Ob es die Nummer offiziell nicht gibt, wissen wir ja noch nicht (das blieb ja in der Globalstar-Antwort unklar)... 

Interessant fände ich da eher die Thematik, wie die Swisscom da das Routing konfiguriert hat. Ob die einfach alles mit 008818... bzw. 008819... weiterrouten, egal wie die Nummer weitergeht?
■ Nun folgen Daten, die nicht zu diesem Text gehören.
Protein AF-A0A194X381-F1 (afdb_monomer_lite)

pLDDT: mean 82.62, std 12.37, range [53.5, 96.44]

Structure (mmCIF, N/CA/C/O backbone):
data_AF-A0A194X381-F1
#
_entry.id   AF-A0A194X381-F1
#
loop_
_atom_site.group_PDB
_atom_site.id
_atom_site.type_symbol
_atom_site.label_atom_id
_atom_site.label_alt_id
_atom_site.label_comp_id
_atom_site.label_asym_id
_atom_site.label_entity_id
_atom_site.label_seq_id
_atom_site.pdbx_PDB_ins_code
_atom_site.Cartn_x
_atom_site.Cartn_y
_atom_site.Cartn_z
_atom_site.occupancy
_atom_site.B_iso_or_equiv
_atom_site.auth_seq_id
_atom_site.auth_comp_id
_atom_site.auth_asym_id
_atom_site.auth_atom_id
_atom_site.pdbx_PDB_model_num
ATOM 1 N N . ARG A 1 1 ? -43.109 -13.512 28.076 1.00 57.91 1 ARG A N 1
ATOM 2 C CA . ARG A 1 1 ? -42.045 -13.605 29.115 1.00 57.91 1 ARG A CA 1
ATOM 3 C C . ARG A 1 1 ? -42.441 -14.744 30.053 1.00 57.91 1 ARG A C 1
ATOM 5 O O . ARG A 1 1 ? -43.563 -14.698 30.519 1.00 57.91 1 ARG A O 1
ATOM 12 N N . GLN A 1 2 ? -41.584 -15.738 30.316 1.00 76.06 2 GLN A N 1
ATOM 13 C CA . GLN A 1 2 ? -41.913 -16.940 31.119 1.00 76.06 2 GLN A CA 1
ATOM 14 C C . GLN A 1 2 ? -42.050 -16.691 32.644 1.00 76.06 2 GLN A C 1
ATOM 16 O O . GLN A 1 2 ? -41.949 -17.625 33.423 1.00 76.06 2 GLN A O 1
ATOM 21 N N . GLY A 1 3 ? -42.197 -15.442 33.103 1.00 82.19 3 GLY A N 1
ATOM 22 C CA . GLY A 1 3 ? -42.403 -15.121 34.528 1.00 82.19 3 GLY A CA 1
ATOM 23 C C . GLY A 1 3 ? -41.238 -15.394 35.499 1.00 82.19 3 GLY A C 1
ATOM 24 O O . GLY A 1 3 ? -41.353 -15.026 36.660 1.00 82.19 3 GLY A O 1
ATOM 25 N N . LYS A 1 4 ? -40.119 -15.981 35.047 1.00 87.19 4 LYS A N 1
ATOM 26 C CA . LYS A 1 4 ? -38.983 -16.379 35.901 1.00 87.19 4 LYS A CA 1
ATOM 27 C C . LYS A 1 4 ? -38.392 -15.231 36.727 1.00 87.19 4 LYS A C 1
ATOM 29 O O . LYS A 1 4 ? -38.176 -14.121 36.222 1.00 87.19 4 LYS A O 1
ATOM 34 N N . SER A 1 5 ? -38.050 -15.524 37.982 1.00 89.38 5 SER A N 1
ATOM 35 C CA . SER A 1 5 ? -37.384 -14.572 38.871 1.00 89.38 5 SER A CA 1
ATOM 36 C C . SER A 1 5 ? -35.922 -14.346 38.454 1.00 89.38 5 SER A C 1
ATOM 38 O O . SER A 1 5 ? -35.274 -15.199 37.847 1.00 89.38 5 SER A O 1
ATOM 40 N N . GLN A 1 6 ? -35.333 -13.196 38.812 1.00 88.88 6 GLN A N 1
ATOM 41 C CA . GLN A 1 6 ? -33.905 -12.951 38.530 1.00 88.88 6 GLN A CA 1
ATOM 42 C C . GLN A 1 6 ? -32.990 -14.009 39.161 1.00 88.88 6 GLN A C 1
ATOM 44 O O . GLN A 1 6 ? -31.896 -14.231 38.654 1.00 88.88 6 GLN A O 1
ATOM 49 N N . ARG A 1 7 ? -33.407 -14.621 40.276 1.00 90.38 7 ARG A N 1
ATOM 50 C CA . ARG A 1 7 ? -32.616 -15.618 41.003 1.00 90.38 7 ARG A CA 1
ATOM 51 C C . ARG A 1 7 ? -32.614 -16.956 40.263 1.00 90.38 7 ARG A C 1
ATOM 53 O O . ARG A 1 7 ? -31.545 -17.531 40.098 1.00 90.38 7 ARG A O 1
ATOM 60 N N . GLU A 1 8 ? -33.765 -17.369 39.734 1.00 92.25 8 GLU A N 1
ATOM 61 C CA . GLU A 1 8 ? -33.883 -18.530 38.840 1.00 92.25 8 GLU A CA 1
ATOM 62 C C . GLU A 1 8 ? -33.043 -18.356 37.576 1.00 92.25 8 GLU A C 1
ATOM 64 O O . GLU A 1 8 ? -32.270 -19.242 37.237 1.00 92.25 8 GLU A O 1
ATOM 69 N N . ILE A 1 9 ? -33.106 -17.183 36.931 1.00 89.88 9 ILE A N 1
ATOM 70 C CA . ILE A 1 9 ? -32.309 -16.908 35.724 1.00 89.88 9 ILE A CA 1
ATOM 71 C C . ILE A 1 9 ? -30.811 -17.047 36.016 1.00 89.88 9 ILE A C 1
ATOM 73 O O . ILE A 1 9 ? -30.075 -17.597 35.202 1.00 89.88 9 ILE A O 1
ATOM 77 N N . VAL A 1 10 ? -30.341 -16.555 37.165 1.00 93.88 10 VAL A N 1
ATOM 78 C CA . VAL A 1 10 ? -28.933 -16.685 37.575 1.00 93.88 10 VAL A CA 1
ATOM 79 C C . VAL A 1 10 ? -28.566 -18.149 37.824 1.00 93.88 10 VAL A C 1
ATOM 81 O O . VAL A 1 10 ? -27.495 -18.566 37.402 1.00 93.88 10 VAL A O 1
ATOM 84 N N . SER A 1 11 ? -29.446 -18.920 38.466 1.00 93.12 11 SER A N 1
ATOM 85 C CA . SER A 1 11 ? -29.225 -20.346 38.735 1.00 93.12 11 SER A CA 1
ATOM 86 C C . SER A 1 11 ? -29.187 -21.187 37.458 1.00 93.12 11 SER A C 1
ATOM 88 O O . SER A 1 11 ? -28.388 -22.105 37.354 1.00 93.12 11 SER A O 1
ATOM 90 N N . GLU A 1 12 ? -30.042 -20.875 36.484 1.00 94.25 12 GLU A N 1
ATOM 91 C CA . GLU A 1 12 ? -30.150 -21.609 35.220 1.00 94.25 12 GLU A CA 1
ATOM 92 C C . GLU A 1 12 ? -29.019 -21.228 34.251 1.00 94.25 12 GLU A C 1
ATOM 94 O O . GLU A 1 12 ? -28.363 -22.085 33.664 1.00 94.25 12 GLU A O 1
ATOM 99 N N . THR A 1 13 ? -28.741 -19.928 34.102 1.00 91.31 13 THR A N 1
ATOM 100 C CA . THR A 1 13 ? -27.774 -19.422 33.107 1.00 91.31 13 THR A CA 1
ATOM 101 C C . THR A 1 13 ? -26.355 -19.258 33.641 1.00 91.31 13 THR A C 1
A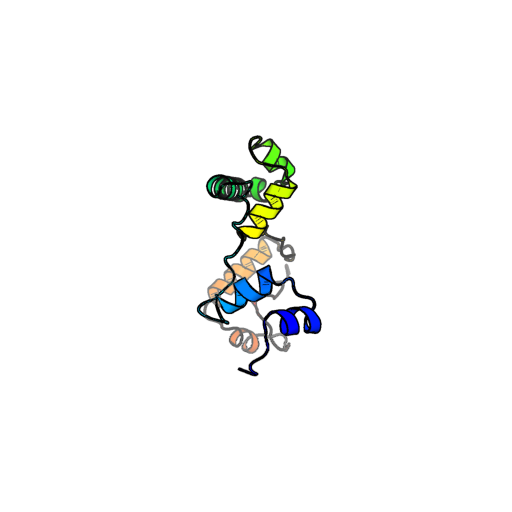TOM 103 O O . THR A 1 13 ? -25.443 -19.011 32.855 1.00 91.31 13 THR A O 1
ATOM 106 N N . HIS A 1 14 ? -26.158 -19.331 34.961 1.00 92.56 14 HIS A N 1
ATOM 107 C CA . HIS A 1 14 ? -24.886 -19.044 35.639 1.00 92.56 14 HIS A CA 1
ATOM 108 C C . HIS A 1 14 ? -24.325 -17.635 35.349 1.00 92.56 14 HIS A C 1
ATOM 110 O O . HIS A 1 14 ? -23.170 -17.322 35.644 1.00 92.56 14 HIS A O 1
ATOM 116 N N . ILE A 1 15 ? -25.142 -16.735 34.789 1.00 93.19 15 ILE A N 1
ATOM 117 C CA . ILE A 1 15 ? -24.766 -15.349 34.519 1.00 93.19 15 ILE A CA 1
ATOM 118 C C . ILE A 1 15 ? -24.940 -14.535 35.808 1.00 93.19 15 ILE A C 1
ATOM 120 O O . ILE A 1 15 ? -26.008 -14.580 36.420 1.00 93.19 15 ILE A O 1
ATOM 124 N N . PRO A 1 16 ? -23.965 -13.693 36.204 1.00 94.94 16 PRO A N 1
ATOM 125 C CA . PRO A 1 16 ? -24.094 -12.867 37.397 1.00 94.94 16 PRO A CA 1
ATOM 126 C C . PRO A 1 16 ? -25.335 -11.970 37.366 1.00 94.94 16 PRO A C 1
ATOM 128 O O . PRO A 1 16 ? -25.620 -11.300 36.366 1.00 94.94 16 PRO A O 1
ATOM 131 N N . ARG A 1 17 ? -26.016 -11.852 38.513 1.00 92.56 17 ARG A N 1
ATOM 132 C CA . ARG A 1 17 ? -27.251 -11.059 38.670 1.00 92.56 17 ARG A CA 1
ATOM 133 C C . ARG A 1 17 ? -27.130 -9.627 38.137 1.00 92.56 17 ARG A C 1
ATOM 135 O O . ARG A 1 17 ? -28.084 -9.084 37.581 1.00 92.56 17 ARG A O 1
ATOM 142 N N . ARG A 1 18 ? -25.948 -9.010 38.264 1.00 94.25 18 ARG A N 1
ATOM 143 C CA . ARG A 1 18 ? -25.652 -7.662 37.742 1.00 94.25 18 ARG A CA 1
ATOM 144 C C . ARG A 1 18 ? -25.799 -7.585 36.220 1.00 94.25 18 ARG A C 1
ATOM 146 O O . ARG A 1 18 ? -26.363 -6.618 35.711 1.00 94.25 18 ARG A O 1
ATOM 153 N N . THR A 1 19 ? -25.316 -8.595 35.504 1.00 91.62 19 THR A N 1
ATOM 154 C CA . THR A 1 19 ? -25.394 -8.680 34.041 1.00 91.62 19 THR A CA 1
ATOM 155 C C . THR A 1 19 ? -26.831 -8.926 33.596 1.00 91.62 19 THR A C 1
ATOM 15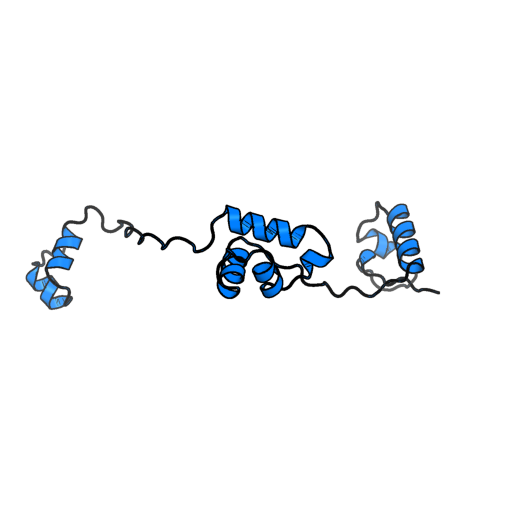7 O O . THR A 1 19 ? -27.304 -8.216 32.712 1.00 91.62 19 THR A O 1
ATOM 160 N N . VAL A 1 20 ? -27.553 -9.827 34.274 1.00 91.25 20 VAL A N 1
ATOM 161 C CA . VAL A 1 20 ? -28.986 -10.082 34.034 1.00 91.25 20 VAL A CA 1
ATOM 162 C C . VAL A 1 20 ? -29.805 -8.801 34.206 1.00 91.25 20 VAL A C 1
ATOM 164 O O . VAL A 1 20 ? -30.525 -8.394 33.299 1.00 91.25 20 VAL A O 1
ATOM 167 N N . ARG A 1 21 ? -29.635 -8.090 35.330 1.00 90.94 21 ARG A N 1
ATOM 168 C CA . ARG A 1 21 ? -30.308 -6.805 35.582 1.00 90.94 21 ARG A CA 1
ATOM 169 C C . ARG A 1 21 ? -29.963 -5.761 34.516 1.00 90.94 21 ARG A C 1
ATOM 171 O O . ARG A 1 21 ? -30.844 -5.014 34.105 1.00 90.94 21 ARG A O 1
ATOM 178 N N . ARG A 1 22 ? -28.702 -5.695 34.069 1.00 88.50 22 ARG A N 1
ATOM 179 C CA . ARG A 1 22 ? -28.278 -4.766 33.010 1.00 88.50 22 ARG A CA 1
ATOM 180 C C . ARG A 1 22 ? -28.978 -5.067 31.688 1.00 88.50 22 ARG A C 1
ATOM 182 O O . ARG A 1 22 ? -29.409 -4.122 31.047 1.00 88.50 22 ARG A O 1
ATOM 189 N N . ILE A 1 23 ? -29.095 -6.340 31.308 1.00 87.75 23 ILE A N 1
ATOM 190 C CA . ILE A 1 23 ? -29.783 -6.771 30.082 1.00 87.75 23 ILE A CA 1
ATOM 191 C C . ILE A 1 23 ? -31.283 -6.472 30.174 1.00 87.75 23 ILE A C 1
ATOM 193 O O . ILE A 1 23 ? -31.836 -5.883 29.259 1.00 87.75 23 ILE A O 1
ATOM 197 N N . LEU A 1 24 ? -31.935 -6.789 31.298 1.00 86.69 24 LEU A N 1
ATOM 198 C CA . LEU A 1 24 ? -33.369 -6.517 31.487 1.00 86.69 24 LEU A CA 1
ATOM 199 C C . LEU A 1 24 ? -33.716 -5.022 31.454 1.00 86.69 24 LEU A C 1
ATOM 201 O O . LEU A 1 24 ? -34.816 -4.662 31.050 1.00 86.69 24 LEU A O 1
ATOM 205 N N . LYS A 1 25 ? -32.786 -4.160 31.888 1.00 87.25 25 LYS A N 1
ATOM 206 C CA . LYS A 1 25 ? -32.911 -2.698 31.808 1.00 87.25 25 LYS A CA 1
ATOM 207 C C . LYS A 1 25 ? -32.541 -2.126 30.432 1.00 87.25 25 LYS A C 1
ATOM 209 O O . LYS A 1 25 ? -32.620 -0.914 30.256 1.00 87.25 25 LYS A O 1
ATOM 214 N N . GLN A 1 26 ? -32.078 -2.938 29.478 1.00 84.50 26 GLN A N 1
ATOM 215 C CA . GLN A 1 26 ? -31.868 -2.454 28.116 1.00 84.50 26 GLN A CA 1
ATOM 216 C C . GLN A 1 26 ? -33.221 -2.241 27.444 1.00 84.50 26 GLN A C 1
ATOM 218 O O . GLN A 1 26 ? -34.063 -3.129 27.413 1.00 84.50 26 GLN A O 1
ATOM 223 N N . GLU A 1 27 ? -33.390 -1.059 26.868 1.00 80.56 27 GLU A N 1
ATOM 224 C CA . GLU A 1 27 ? -34.616 -0.635 26.188 1.00 80.56 27 GLU A CA 1
ATOM 225 C C . GLU A 1 27 ? -34.917 -1.446 24.919 1.00 80.56 27 GLU A C 1
ATOM 227 O O . GLU A 1 27 ? -36.066 -1.600 24.525 1.00 80.56 27 GLU A O 1
ATOM 232 N N . SER A 1 28 ? -33.885 -2.033 24.305 1.00 79.12 28 SER A N 1
ATOM 233 C CA . SER A 1 28 ? -34.019 -2.920 23.152 1.00 79.12 28 SER A CA 1
ATOM 234 C C . SER A 1 28 ? -33.009 -4.060 23.216 1.00 79.12 28 SER A C 1
ATOM 236 O O . SER A 1 28 ? -31.827 -3.848 23.506 1.00 79.12 28 SER A O 1
ATOM 238 N N . SER A 1 29 ? -33.468 -5.267 22.877 1.00 74.50 29 SER A N 1
ATOM 239 C CA . SER A 1 29 ? -32.634 -6.465 22.729 1.00 74.50 29 SER A CA 1
ATOM 240 C C . SER A 1 29 ? -31.664 -6.376 21.546 1.00 74.50 29 SER A C 1
ATOM 242 O O . SER A 1 29 ? -30.668 -7.094 21.518 1.00 74.50 29 SER A O 1
ATOM 244 N N . ARG A 1 30 ? -31.920 -5.473 20.587 1.00 72.19 30 ARG A N 1
ATOM 245 C CA . ARG A 1 30 ? -31.111 -5.266 19.374 1.00 72.19 30 ARG A CA 1
ATOM 246 C C . ARG A 1 30 ? -30.147 -4.082 19.474 1.00 72.19 30 ARG A C 1
ATOM 248 O O . ARG A 1 30 ? -29.656 -3.606 18.455 1.00 72.19 30 ARG A O 1
ATOM 255 N N . ARG A 1 31 ? -29.867 -3.564 20.675 1.00 70.00 31 ARG A N 1
ATOM 256 C CA . ARG A 1 31 ? -28.950 -2.427 20.820 1.00 70.00 31 ARG A CA 1
ATOM 257 C C . ARG A 1 31 ? -27.542 -2.822 20.374 1.00 70.00 31 ARG A C 1
ATOM 259 O O . ARG A 1 31 ? -26.898 -3.647 21.024 1.00 70.00 31 ARG A O 1
ATOM 266 N N . GLU A 1 32 ? -27.045 -2.191 19.310 1.00 73.62 32 GLU A N 1
ATOM 267 C CA . GLU A 1 32 ? -25.665 -2.383 18.876 1.00 73.62 32 GLU A CA 1
ATOM 268 C C . GLU A 1 32 ? -24.706 -2.076 20.029 1.00 73.62 32 GLU A C 1
ATOM 270 O O . GLU A 1 32 ? -24.775 -1.034 20.696 1.00 73.62 32 GLU A O 1
ATOM 275 N N . ARG A 1 33 ? -23.799 -3.016 20.298 1.00 76.88 33 ARG A N 1
ATOM 276 C CA . ARG A 1 33 ? -22.768 -2.818 21.310 1.00 76.88 33 ARG A CA 1
ATOM 277 C C . ARG A 1 33 ? -21.904 -1.642 20.869 1.00 76.88 33 ARG A C 1
ATOM 279 O O . ARG A 1 33 ? -21.314 -1.694 19.792 1.00 76.88 33 ARG A O 1
ATOM 286 N N . LYS A 1 34 ? -21.774 -0.618 21.725 1.00 79.94 34 LYS A N 1
ATOM 287 C CA . LYS A 1 34 ? -20.825 0.480 21.492 1.00 79.94 34 LYS A CA 1
ATOM 288 C C . LYS A 1 34 ? -19.461 -0.127 21.167 1.00 79.94 34 LYS A C 1
ATOM 290 O O . LYS A 1 34 ? -18.896 -0.864 21.984 1.00 79.94 34 LYS A O 1
ATOM 295 N N . ARG A 1 35 ? -18.964 0.141 19.959 1.00 81.25 35 ARG A N 1
ATOM 296 C CA . ARG A 1 35 ? -17.635 -0.306 19.545 1.00 81.25 35 ARG A CA 1
ATOM 297 C C . ARG A 1 35 ? -16.616 0.347 20.472 1.00 81.25 35 ARG A C 1
ATOM 299 O O . ARG A 1 35 ? -16.752 1.517 20.827 1.00 81.25 35 ARG A O 1
ATOM 306 N N . LYS A 1 36 ? -15.613 -0.422 20.898 1.00 85.06 36 LYS A N 1
ATOM 307 C CA . LYS A 1 36 ? -14.481 0.152 21.629 1.00 85.06 36 LYS A CA 1
ATOM 308 C C . LYS A 1 36 ? -13.805 1.170 20.714 1.00 85.06 36 LYS A C 1
ATOM 310 O O . LYS A 1 36 ? -13.650 0.899 19.522 1.00 85.06 36 LYS A O 1
ATOM 315 N N . LEU A 1 37 ? -13.412 2.311 21.273 1.00 81.38 37 LEU A N 1
ATOM 316 C CA . LEU A 1 37 ? -12.611 3.284 20.541 1.00 81.38 37 LEU A CA 1
ATOM 317 C C . LEU A 1 37 ? -11.334 2.592 20.050 1.00 81.38 37 LEU A C 1
ATOM 319 O O . LEU A 1 37 ? -10.657 1.893 20.809 1.00 81.38 37 LEU A O 1
ATOM 323 N N . SER A 1 38 ? -11.055 2.737 18.755 1.00 77.25 38 SER A N 1
ATOM 324 C CA . SER A 1 38 ? -9.808 2.263 18.163 1.00 77.25 38 SER A CA 1
ATOM 325 C C . SER A 1 38 ? -8.648 3.035 18.776 1.00 77.25 38 SER A C 1
ATOM 327 O O . SER A 1 38 ? -8.747 4.245 18.968 1.00 77.25 38 SER A O 1
ATOM 329 N N . ARG A 1 39 ? -7.520 2.360 19.018 1.00 79.69 39 ARG A N 1
ATOM 330 C CA . ARG A 1 39 ? -6.262 3.072 19.270 1.00 79.69 39 ARG A CA 1
ATOM 331 C C . ARG A 1 39 ? -5.929 3.941 18.055 1.00 79.69 39 ARG A C 1
ATOM 333 O O . ARG A 1 39 ? -6.218 3.550 16.920 1.00 79.69 39 ARG A O 1
ATOM 340 N N . HIS A 1 40 ? -5.335 5.103 18.309 1.00 81.25 40 HIS A N 1
ATOM 341 C CA . HIS A 1 40 ? -4.855 5.989 17.255 1.00 81.25 40 HIS A CA 1
ATOM 342 C C . HIS A 1 40 ? -3.762 5.304 16.425 1.00 81.25 40 HIS A C 1
ATOM 344 O O . HIS A 1 40 ? -3.020 4.449 16.917 1.00 81.25 40 HIS A O 1
ATOM 350 N N . HIS A 1 41 ? -3.688 5.671 15.149 1.00 85.69 41 HIS A N 1
ATOM 351 C CA . HIS A 1 41 ? -2.658 5.180 14.243 1.00 85.69 41 HIS A CA 1
ATOM 352 C C . HIS A 1 41 ? -1.298 5.785 14.591 1.00 85.69 41 HIS A C 1
ATOM 354 O O . HIS A 1 41 ? -1.210 6.937 15.001 1.00 85.69 41 HIS A O 1
ATOM 360 N N . LEU A 1 42 ? -0.233 5.008 14.376 1.00 87.12 42 LEU A N 1
ATOM 361 C CA . LEU A 1 42 ? 1.149 5.464 14.571 1.00 87.12 42 LEU A CA 1
ATOM 362 C C . LEU A 1 42 ? 1.648 6.384 13.448 1.00 87.12 42 LEU A C 1
ATOM 364 O O . LEU A 1 42 ? 2.710 6.977 13.581 1.00 87.12 42 LEU A O 1
ATOM 368 N N . MET A 1 43 ? 0.924 6.456 12.330 1.00 92.88 43 MET A N 1
ATOM 369 C CA . MET A 1 43 ? 1.203 7.385 11.239 1.00 92.88 43 MET A CA 1
ATOM 370 C C . MET A 1 43 ? -0.010 8.266 11.016 1.00 92.88 43 MET A C 1
ATOM 372 O O . MET A 1 43 ? -1.139 7.769 10.962 1.00 92.88 43 MET A O 1
ATOM 376 N N . SER A 1 44 ? 0.234 9.560 10.837 1.00 93.50 44 SER A N 1
ATOM 377 C CA . SER A 1 44 ? -0.804 10.473 10.389 1.00 93.50 44 SER A CA 1
ATOM 378 C C . SER A 1 44 ? -1.107 10.257 8.902 1.00 93.50 44 SER A C 1
ATOM 380 O O . SER A 1 44 ? -0.310 9.704 8.137 1.00 93.50 44 SER A O 1
ATOM 382 N N . ILE A 1 45 ? -2.263 10.749 8.457 1.00 93.75 45 ILE A N 1
ATOM 383 C CA . ILE A 1 45 ? -2.626 10.753 7.032 1.00 93.75 45 ILE A CA 1
ATOM 384 C C . ILE A 1 45 ? -1.607 11.572 6.220 1.00 93.75 45 ILE A C 1
ATOM 386 O O . ILE A 1 45 ? -1.281 11.208 5.088 1.00 93.75 45 ILE A O 1
ATOM 390 N N . CYS A 1 46 ? -1.074 12.652 6.797 1.00 95.50 46 CYS A N 1
ATOM 391 C CA . CYS A 1 46 ? -0.043 13.476 6.172 1.00 95.50 46 CYS A CA 1
ATOM 392 C C . CYS A 1 46 ? 1.248 12.685 5.946 1.00 95.50 46 CYS A C 1
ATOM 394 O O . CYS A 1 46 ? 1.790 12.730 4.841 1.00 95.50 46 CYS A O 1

Es gab doch vor einiger Zeit mal einen anderen Fall hier im Forum, wo ein 1&1 Handy-Nutzer sich über Anrufe zu einer wohl nicht existenten Nummer auf den Philippinen gewundert hat, was ist denn aus der Geschichte eigentlich geworden?



Aka-Aka schrieb:


> *: Es gab da zu Dialerzeiten auch die nette Geschichte in Irland: Dort gab es einen Gebührenbereich "Band 13" (oder so ähnlich). Zu diesem Bereich zählten ein Dutzen Inseln in der Südsee - und ein afrikanisches Land. Das waren die teursten Tarife in Irland. Kritiker fragten (zurecht) wieso ausgerechnet ein afrikanisches Land dort auftauchte und - kaum verwunderlich - just zu diesem Land wählten dann auch einige Auslandsdialer. Vergleichbares gilt z.B. für Antarktisnummern, bei denen es ebenfalls eine erstaunliche Preisdifferenz gibt zwischen dem vom Kunden zu bezahlenden Preis und dem Betrag, den der Betreiber dieser Nummern erhält.


 
Nun ja, die Entfernung an sich spielt für die Telefontarife heutzutage im Grunde kaum noch eine Rolle. Entscheidend ist vor allem, wie viel Geld das Zielnetz für die Anrufzustellung haben will. Und da sind natürlich vor allem in kleineren Monopolmärkten die Forderungen tendenziell höher als in den großen, wettbewerbsintensiven Ländern. Von daher kann eine solche "Zoneneinteilung" durchaus realistisch sein. Hohe Interconnection-Verrechnungspreise laden halt dann aber auch leichter zu Mißbrauch ein.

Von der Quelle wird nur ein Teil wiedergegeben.